The case was brought by Patco Construction Co. against People’s United Bank. In 2009 the bank allowed six fraudulent withdrawals totaling $588,851 to go through despite its system identifying them as high risk. The bank did not tell Patco of the transactions before clearing them.

Patco sued in Federal court, arguing that the bank’s system was not “commercially reasonable” as defined by the Uniform Commercial Code. People’s United argued that the e-banking agreement that Patco signed severely limited the bank’s liability for the fraud.

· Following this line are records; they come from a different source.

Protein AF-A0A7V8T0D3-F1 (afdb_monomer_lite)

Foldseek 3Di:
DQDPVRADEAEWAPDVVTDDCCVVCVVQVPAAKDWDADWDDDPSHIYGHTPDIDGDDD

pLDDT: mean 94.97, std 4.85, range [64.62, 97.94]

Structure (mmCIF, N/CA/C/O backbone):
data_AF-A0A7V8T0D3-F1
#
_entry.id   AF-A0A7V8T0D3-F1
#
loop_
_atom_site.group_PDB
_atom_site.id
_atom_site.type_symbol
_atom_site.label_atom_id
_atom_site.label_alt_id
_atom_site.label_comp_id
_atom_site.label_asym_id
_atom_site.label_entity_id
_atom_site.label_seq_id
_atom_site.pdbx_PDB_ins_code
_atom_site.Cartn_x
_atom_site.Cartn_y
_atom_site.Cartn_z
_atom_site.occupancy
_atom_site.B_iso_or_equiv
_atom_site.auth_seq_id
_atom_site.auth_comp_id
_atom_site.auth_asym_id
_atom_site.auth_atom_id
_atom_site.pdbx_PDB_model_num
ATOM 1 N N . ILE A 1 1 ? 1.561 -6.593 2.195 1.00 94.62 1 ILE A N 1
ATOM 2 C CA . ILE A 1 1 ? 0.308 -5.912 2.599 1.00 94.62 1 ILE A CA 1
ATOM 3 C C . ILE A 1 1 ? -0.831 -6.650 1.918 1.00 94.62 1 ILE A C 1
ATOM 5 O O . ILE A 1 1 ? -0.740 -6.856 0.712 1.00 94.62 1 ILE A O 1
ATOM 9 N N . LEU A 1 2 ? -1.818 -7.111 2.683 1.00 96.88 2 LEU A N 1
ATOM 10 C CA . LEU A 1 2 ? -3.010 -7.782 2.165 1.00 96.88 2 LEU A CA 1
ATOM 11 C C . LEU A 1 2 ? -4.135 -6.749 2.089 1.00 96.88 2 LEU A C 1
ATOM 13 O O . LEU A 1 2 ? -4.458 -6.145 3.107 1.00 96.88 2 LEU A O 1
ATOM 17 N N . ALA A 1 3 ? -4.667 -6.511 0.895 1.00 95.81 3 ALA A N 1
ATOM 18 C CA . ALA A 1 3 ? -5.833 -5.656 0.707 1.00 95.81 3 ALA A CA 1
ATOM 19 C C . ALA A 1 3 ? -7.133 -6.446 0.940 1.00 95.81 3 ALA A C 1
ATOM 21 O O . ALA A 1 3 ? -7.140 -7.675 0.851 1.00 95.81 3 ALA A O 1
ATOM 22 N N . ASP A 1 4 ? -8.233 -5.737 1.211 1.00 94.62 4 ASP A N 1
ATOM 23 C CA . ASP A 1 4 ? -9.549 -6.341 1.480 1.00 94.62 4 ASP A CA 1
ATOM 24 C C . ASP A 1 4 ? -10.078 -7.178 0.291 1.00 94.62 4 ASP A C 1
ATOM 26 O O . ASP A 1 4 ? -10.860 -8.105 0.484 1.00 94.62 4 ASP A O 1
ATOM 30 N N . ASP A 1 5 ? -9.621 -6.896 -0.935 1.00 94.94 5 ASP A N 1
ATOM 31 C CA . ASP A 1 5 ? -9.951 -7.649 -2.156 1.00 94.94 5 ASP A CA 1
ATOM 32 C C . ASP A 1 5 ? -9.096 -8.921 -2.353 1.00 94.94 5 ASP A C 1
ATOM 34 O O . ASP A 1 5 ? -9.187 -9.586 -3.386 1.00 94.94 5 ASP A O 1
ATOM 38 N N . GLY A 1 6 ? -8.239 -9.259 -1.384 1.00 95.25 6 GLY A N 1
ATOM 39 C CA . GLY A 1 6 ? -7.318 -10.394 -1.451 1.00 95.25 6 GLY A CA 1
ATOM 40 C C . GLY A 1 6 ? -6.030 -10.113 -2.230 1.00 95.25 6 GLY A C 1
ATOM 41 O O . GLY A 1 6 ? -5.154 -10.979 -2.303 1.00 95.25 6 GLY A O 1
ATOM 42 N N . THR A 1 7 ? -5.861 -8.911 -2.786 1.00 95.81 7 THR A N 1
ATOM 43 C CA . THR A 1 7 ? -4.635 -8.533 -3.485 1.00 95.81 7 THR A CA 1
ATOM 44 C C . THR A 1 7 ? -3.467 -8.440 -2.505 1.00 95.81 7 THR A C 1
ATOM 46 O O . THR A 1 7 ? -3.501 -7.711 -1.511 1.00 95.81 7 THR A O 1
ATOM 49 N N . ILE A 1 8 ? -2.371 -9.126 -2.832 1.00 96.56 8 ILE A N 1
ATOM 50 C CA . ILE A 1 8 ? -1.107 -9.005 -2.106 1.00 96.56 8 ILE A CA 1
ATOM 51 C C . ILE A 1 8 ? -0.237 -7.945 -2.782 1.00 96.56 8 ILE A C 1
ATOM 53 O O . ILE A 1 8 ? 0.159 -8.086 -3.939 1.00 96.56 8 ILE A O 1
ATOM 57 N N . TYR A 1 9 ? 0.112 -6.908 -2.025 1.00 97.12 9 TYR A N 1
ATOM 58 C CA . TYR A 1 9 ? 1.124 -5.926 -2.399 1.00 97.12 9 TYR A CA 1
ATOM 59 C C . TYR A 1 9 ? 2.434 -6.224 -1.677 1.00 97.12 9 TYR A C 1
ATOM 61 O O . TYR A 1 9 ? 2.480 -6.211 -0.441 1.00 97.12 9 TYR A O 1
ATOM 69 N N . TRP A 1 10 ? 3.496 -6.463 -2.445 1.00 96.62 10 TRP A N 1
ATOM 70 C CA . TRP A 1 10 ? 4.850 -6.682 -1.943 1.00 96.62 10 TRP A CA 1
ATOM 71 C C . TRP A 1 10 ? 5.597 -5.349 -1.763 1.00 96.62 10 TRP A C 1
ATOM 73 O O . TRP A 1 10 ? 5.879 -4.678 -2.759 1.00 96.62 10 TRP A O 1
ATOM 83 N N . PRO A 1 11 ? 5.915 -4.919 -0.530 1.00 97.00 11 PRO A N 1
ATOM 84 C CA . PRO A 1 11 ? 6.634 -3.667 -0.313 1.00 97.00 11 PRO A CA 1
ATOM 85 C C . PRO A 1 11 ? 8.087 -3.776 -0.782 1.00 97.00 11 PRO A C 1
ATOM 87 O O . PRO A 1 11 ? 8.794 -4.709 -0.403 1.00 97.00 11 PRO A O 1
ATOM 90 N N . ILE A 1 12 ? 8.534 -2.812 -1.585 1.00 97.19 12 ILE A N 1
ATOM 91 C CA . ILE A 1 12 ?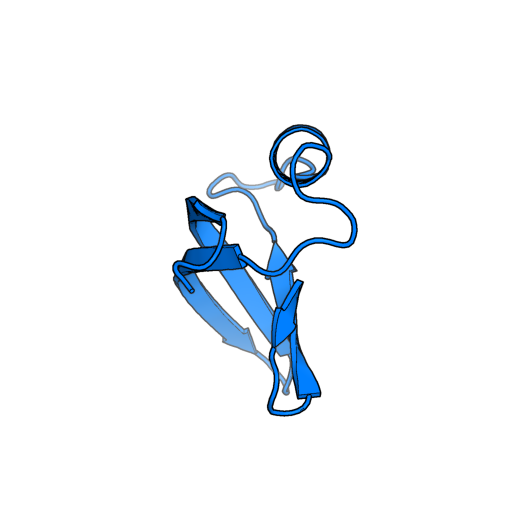 9.907 -2.727 -2.102 1.00 97.19 12 ILE A CA 1
ATOM 92 C C . ILE A 1 12 ? 10.488 -1.327 -1.883 1.00 97.19 12 ILE A C 1
ATOM 94 O O . ILE A 1 12 ? 9.743 -0.354 -1.746 1.00 97.19 12 ILE A O 1
ATOM 98 N N . ALA A 1 13 ? 11.818 -1.233 -1.857 1.00 96.88 13 ALA A N 1
ATOM 99 C CA . ALA A 1 13 ? 12.515 0.045 -1.952 1.00 96.88 13 ALA A CA 1
ATOM 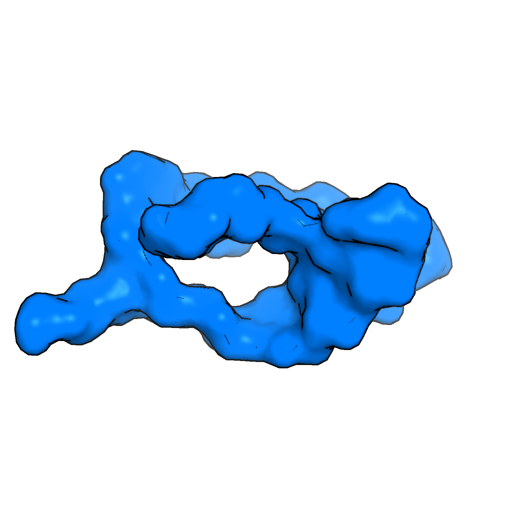100 C C . ALA A 1 13 ? 12.481 0.567 -3.397 1.00 96.88 13 ALA A C 1
ATOM 102 O O . ALA A 1 13 ? 12.227 -0.183 -4.340 1.00 96.88 13 ALA A O 1
ATOM 103 N N . ASP A 1 14 ? 12.782 1.849 -3.576 1.00 95.31 14 ASP A N 1
ATOM 104 C CA . ASP A 1 14 ? 13.006 2.461 -4.888 1.00 95.31 14 ASP A CA 1
ATOM 105 C C . ASP A 1 14 ? 14.440 2.262 -5.418 1.00 95.31 14 ASP A C 1
ATOM 107 O O . ASP A 1 14 ? 14.747 2.670 -6.538 1.00 95.31 14 ASP A O 1
ATOM 111 N N . THR A 1 15 ? 15.310 1.591 -4.657 1.00 94.94 15 THR A N 1
ATOM 112 C CA . THR A 1 15 ? 16.694 1.290 -5.038 1.00 94.94 15 THR A CA 1
ATOM 113 C C . THR A 1 15 ? 16.841 -0.067 -5.726 1.00 94.94 15 THR A C 1
ATOM 115 O O . THR A 1 15 ? 16.045 -0.987 -5.532 1.00 94.94 15 THR A O 1
ATOM 118 N N . THR A 1 16 ? 17.913 -0.222 -6.507 1.00 92.44 16 THR A N 1
ATOM 119 C CA . THR A 1 16 ? 18.344 -1.510 -7.073 1.00 92.44 16 THR A CA 1
ATOM 120 C C . THR A 1 16 ? 19.791 -1.798 -6.639 1.00 92.44 16 THR A C 1
ATOM 122 O O . THR A 1 16 ? 20.668 -1.012 -6.990 1.00 92.44 16 THR A O 1
ATOM 125 N N . PRO A 1 17 ? 20.068 -2.889 -5.895 1.00 90.94 17 PRO A N 1
ATOM 126 C CA . PRO A 1 17 ? 19.096 -3.847 -5.366 1.00 90.94 17 PRO A CA 1
ATOM 127 C C . PRO A 1 17 ? 18.160 -3.209 -4.321 1.00 90.94 17 PRO A C 1
ATOM 129 O O . PRO A 1 17 ? 18.485 -2.197 -3.697 1.00 90.94 17 PRO A O 1
ATOM 132 N N . SER A 1 18 ? 16.974 -3.793 -4.149 1.00 92.19 18 SER A N 1
ATOM 133 C CA . SER A 1 18 ? 15.999 -3.319 -3.159 1.00 92.19 18 SER A CA 1
ATOM 134 C C . SER A 1 18 ? 16.471 -3.637 -1.741 1.00 92.19 18 SER A C 1
ATOM 136 O O . SER A 1 18 ? 16.917 -4.751 -1.470 1.00 92.19 18 SER A O 1
ATOM 138 N N . SER A 1 19 ? 16.283 -2.699 -0.813 1.00 94.75 19 SER A N 1
ATOM 139 C CA . SER A 1 19 ? 16.398 -2.952 0.626 1.00 94.75 19 SER A CA 1
ATOM 140 C C . SER A 1 19 ? 15.078 -3.474 1.212 1.00 94.75 19 SER A C 1
ATOM 142 O O . SER A 1 19 ? 13.994 -3.261 0.656 1.00 94.75 19 SER A O 1
ATOM 144 N N . GLY A 1 20 ? 15.164 -4.189 2.338 1.00 94.81 20 GLY A N 1
ATOM 145 C CA . GLY A 1 20 ? 13.994 -4.711 3.045 1.00 94.81 20 GLY A CA 1
ATOM 146 C C . GLY A 1 20 ? 13.154 -3.598 3.676 1.00 94.81 20 GLY A C 1
ATOM 147 O O . GLY A 1 20 ? 13.690 -2.645 4.232 1.00 94.81 20 GLY A O 1
ATOM 148 N N . GLN A 1 21 ? 11.829 -3.738 3.623 1.00 96.50 21 GLN A N 1
ATOM 149 C CA . GLN A 1 21 ? 10.888 -2.730 4.129 1.00 96.50 21 GLN A CA 1
ATOM 150 C C . GLN A 1 21 ? 10.318 -3.055 5.523 1.00 96.50 21 GLN A C 1
ATOM 152 O O . GLN A 1 21 ? 9.520 -2.280 6.043 1.00 96.50 21 GLN A O 1
ATOM 157 N N . ASN A 1 22 ? 10.734 -4.157 6.164 1.00 95.38 22 ASN A N 1
ATOM 158 C CA . ASN A 1 22 ? 10.227 -4.568 7.485 1.00 95.38 22 ASN A CA 1
ATOM 159 C C . ASN A 1 22 ? 10.264 -3.465 8.554 1.00 95.38 22 ASN A C 1
ATOM 161 O O . ASN A 1 22 ? 9.245 -3.300 9.221 1.00 95.38 22 ASN A O 1
ATOM 165 N N . PRO A 1 23 ? 11.350 -2.679 8.715 1.00 95.94 23 PRO A N 1
ATOM 166 C CA . PRO A 1 23 ? 11.388 -1.627 9.735 1.00 95.94 23 PRO A CA 1
ATOM 167 C C . PRO A 1 23 ? 10.2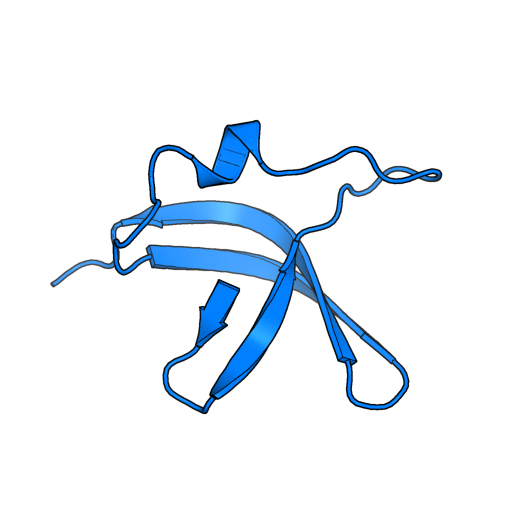55 -0.604 9.594 1.00 95.94 23 PRO A C 1
ATOM 169 O O . PRO A 1 23 ? 9.745 -0.104 10.589 1.00 95.94 23 PRO A O 1
ATOM 172 N N . ARG A 1 24 ? 9.824 -0.331 8.357 1.00 94.75 24 ARG A N 1
ATOM 173 C CA . ARG A 1 24 ? 8.725 0.592 8.059 1.00 94.75 24 ARG A CA 1
ATOM 174 C C . ARG A 1 24 ? 7.346 -0.007 8.340 1.00 94.75 24 ARG A C 1
ATOM 176 O O . ARG A 1 24 ? 6.407 0.735 8.598 1.00 94.75 24 ARG A O 1
ATOM 183 N N . LEU A 1 25 ? 7.216 -1.329 8.244 1.00 96.06 25 LEU A N 1
ATOM 184 C CA . LEU A 1 25 ? 5.946 -2.049 8.387 1.00 96.06 25 LEU A CA 1
ATOM 185 C C . LEU A 1 25 ? 5.694 -2.523 9.818 1.00 96.06 25 LEU A C 1
ATOM 187 O O . LEU A 1 25 ? 4.541 -2.665 10.207 1.00 96.06 25 LEU A O 1
ATOM 191 N N . LEU A 1 26 ? 6.758 -2.766 10.589 1.00 97.06 26 LEU A N 1
ATOM 192 C CA . LEU A 1 26 ? 6.680 -3.294 11.950 1.00 97.06 26 LEU A CA 1
ATOM 193 C C . LEU A 1 26 ? 5.745 -2.485 12.872 1.00 97.06 26 LEU A C 1
ATOM 195 O O . LEU A 1 26 ? 4.982 -3.123 13.593 1.00 97.06 26 LEU A O 1
ATOM 199 N N . PRO A 1 27 ? 5.717 -1.134 12.829 1.00 97.12 27 PRO A N 1
ATOM 200 C CA . PRO A 1 27 ? 4.804 -0.350 13.665 1.00 97.12 27 PRO A CA 1
ATOM 201 C C . PRO A 1 27 ? 3.313 -0.545 13.363 1.00 97.12 27 PRO A C 1
ATOM 203 O O . PRO A 1 27 ? 2.493 -0.094 14.147 1.00 97.12 27 PRO A O 1
ATOM 206 N N . PHE A 1 28 ? 2.968 -1.173 12.235 1.00 96.31 28 PHE A N 1
ATOM 207 C CA . PHE A 1 28 ? 1.593 -1.366 11.762 1.00 96.31 28 PHE A CA 1
ATOM 208 C C . PHE A 1 28 ? 1.213 -2.852 11.656 1.00 96.31 28 PHE A C 1
ATOM 210 O O . PHE A 1 28 ? 0.268 -3.221 10.955 1.00 96.31 28 PHE A O 1
ATOM 217 N N . ALA A 1 29 ? 2.009 -3.743 12.248 1.00 94.94 29 ALA A N 1
ATOM 218 C CA . ALA A 1 29 ? 1.803 -5.177 12.119 1.00 94.94 29 ALA A CA 1
ATOM 219 C C . ALA A 1 29 ? 0.486 -5.605 12.788 1.00 94.94 29 ALA A C 1
ATOM 221 O O . ALA A 1 29 ? 0.328 -5.474 13.995 1.00 94.94 29 ALA A O 1
ATOM 222 N N . GLY A 1 30 ? -0.435 -6.161 11.996 1.00 94.94 30 GLY A N 1
ATOM 223 C CA . GLY A 1 30 ? -1.761 -6.587 12.461 1.00 94.94 30 GLY A CA 1
ATOM 224 C C . GLY A 1 30 ? -2.843 -5.508 12.361 1.00 94.94 30 GLY A C 1
ATOM 225 O O . GLY A 1 30 ? -4.022 -5.841 12.456 1.00 94.94 30 GLY A O 1
ATOM 226 N N . ASP A 1 31 ? -2.464 -4.259 12.089 1.00 96.12 31 ASP A N 1
ATOM 227 C CA . ASP A 1 31 ? -3.399 -3.145 11.963 1.00 96.12 31 ASP A CA 1
ATOM 228 C C . ASP A 1 31 ? -3.917 -2.978 10.533 1.00 96.12 31 ASP A C 1
ATOM 230 O O . ASP A 1 31 ? -3.282 -3.367 9.545 1.00 96.12 31 ASP A O 1
ATOM 234 N N . LYS A 1 32 ? -5.073 -2.318 10.416 1.00 96.69 32 LYS A N 1
ATOM 235 C CA . LYS A 1 32 ? -5.533 -1.776 9.140 1.00 96.69 32 LYS A CA 1
ATOM 236 C C . LYS A 1 32 ? -4.838 -0.448 8.859 1.00 96.69 32 LYS A C 1
ATOM 238 O O . LYS A 1 32 ? -4.801 0.444 9.706 1.00 96.69 32 LYS A O 1
ATOM 243 N N . VAL A 1 33 ? -4.316 -0.305 7.646 1.00 96.81 33 VAL A N 1
ATOM 244 C CA . VAL A 1 33 ? -3.563 0.876 7.214 1.00 96.81 33 VAL A CA 1
ATOM 245 C C . VAL A 1 33 ? -4.029 1.383 5.863 1.00 96.81 33 VAL A C 1
ATOM 247 O O . VAL A 1 33 ? -4.446 0.610 5.002 1.00 96.81 33 VAL A O 1
ATOM 250 N N . THR A 1 34 ? -3.832 2.677 5.642 1.00 97.25 34 THR A N 1
ATOM 251 C CA . THR A 1 34 ? -3.822 3.267 4.306 1.00 97.25 34 THR A CA 1
ATOM 252 C C . THR A 1 34 ? -2.372 3.375 3.842 1.00 97.25 34 THR A C 1
ATOM 254 O O . THR A 1 34 ? -1.584 4.144 4.395 1.00 97.25 34 THR A O 1
ATOM 257 N N . ALA A 1 35 ? -2.002 2.604 2.818 1.00 96.75 35 ALA A N 1
ATOM 258 C CA . ALA A 1 35 ? -0.696 2.696 2.168 1.00 96.75 35 ALA A CA 1
ATOM 259 C C . ALA A 1 35 ? -0.846 3.326 0.778 1.00 96.75 35 ALA A C 1
ATOM 261 O O . ALA A 1 35 ? -1.566 2.807 -0.073 1.00 96.75 35 ALA A O 1
ATOM 262 N N . THR A 1 36 ? -0.141 4.427 0.528 1.00 97.75 36 THR A N 1
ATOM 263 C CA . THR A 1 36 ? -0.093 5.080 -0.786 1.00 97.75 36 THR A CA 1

According to an article on the case by attorney Pedro Pavón of law firm Carlton Fields Jorden Burt, “In court, Patco argued that the bank’s security system was not commercially reasonable because the $1 threshold the bank set meant that Patco had to answer challenge questions on every transaction it made, thereby increasing the risk that the answers to its challenge questions would be compromised…. Patco also argued that the bank did not incorporate its security measures adequately by failing to monitor high risk score transactions, and did not provide email alerts or other immediate notices of suspicious activity. The bank argued that its security program was reasonable, and should be binding because Patco agreed to it.”

The lower court agreed with the bank, but the appeals court sided with Patco. The result should give comfort to corporates that incompetence by a bank’s security IT team or system can lead to the bank having responsibility for fraudulent activity, rather than it coming out of the pocket of the treasury group that assumed incorrectly that the bank’s security protocols were adequate.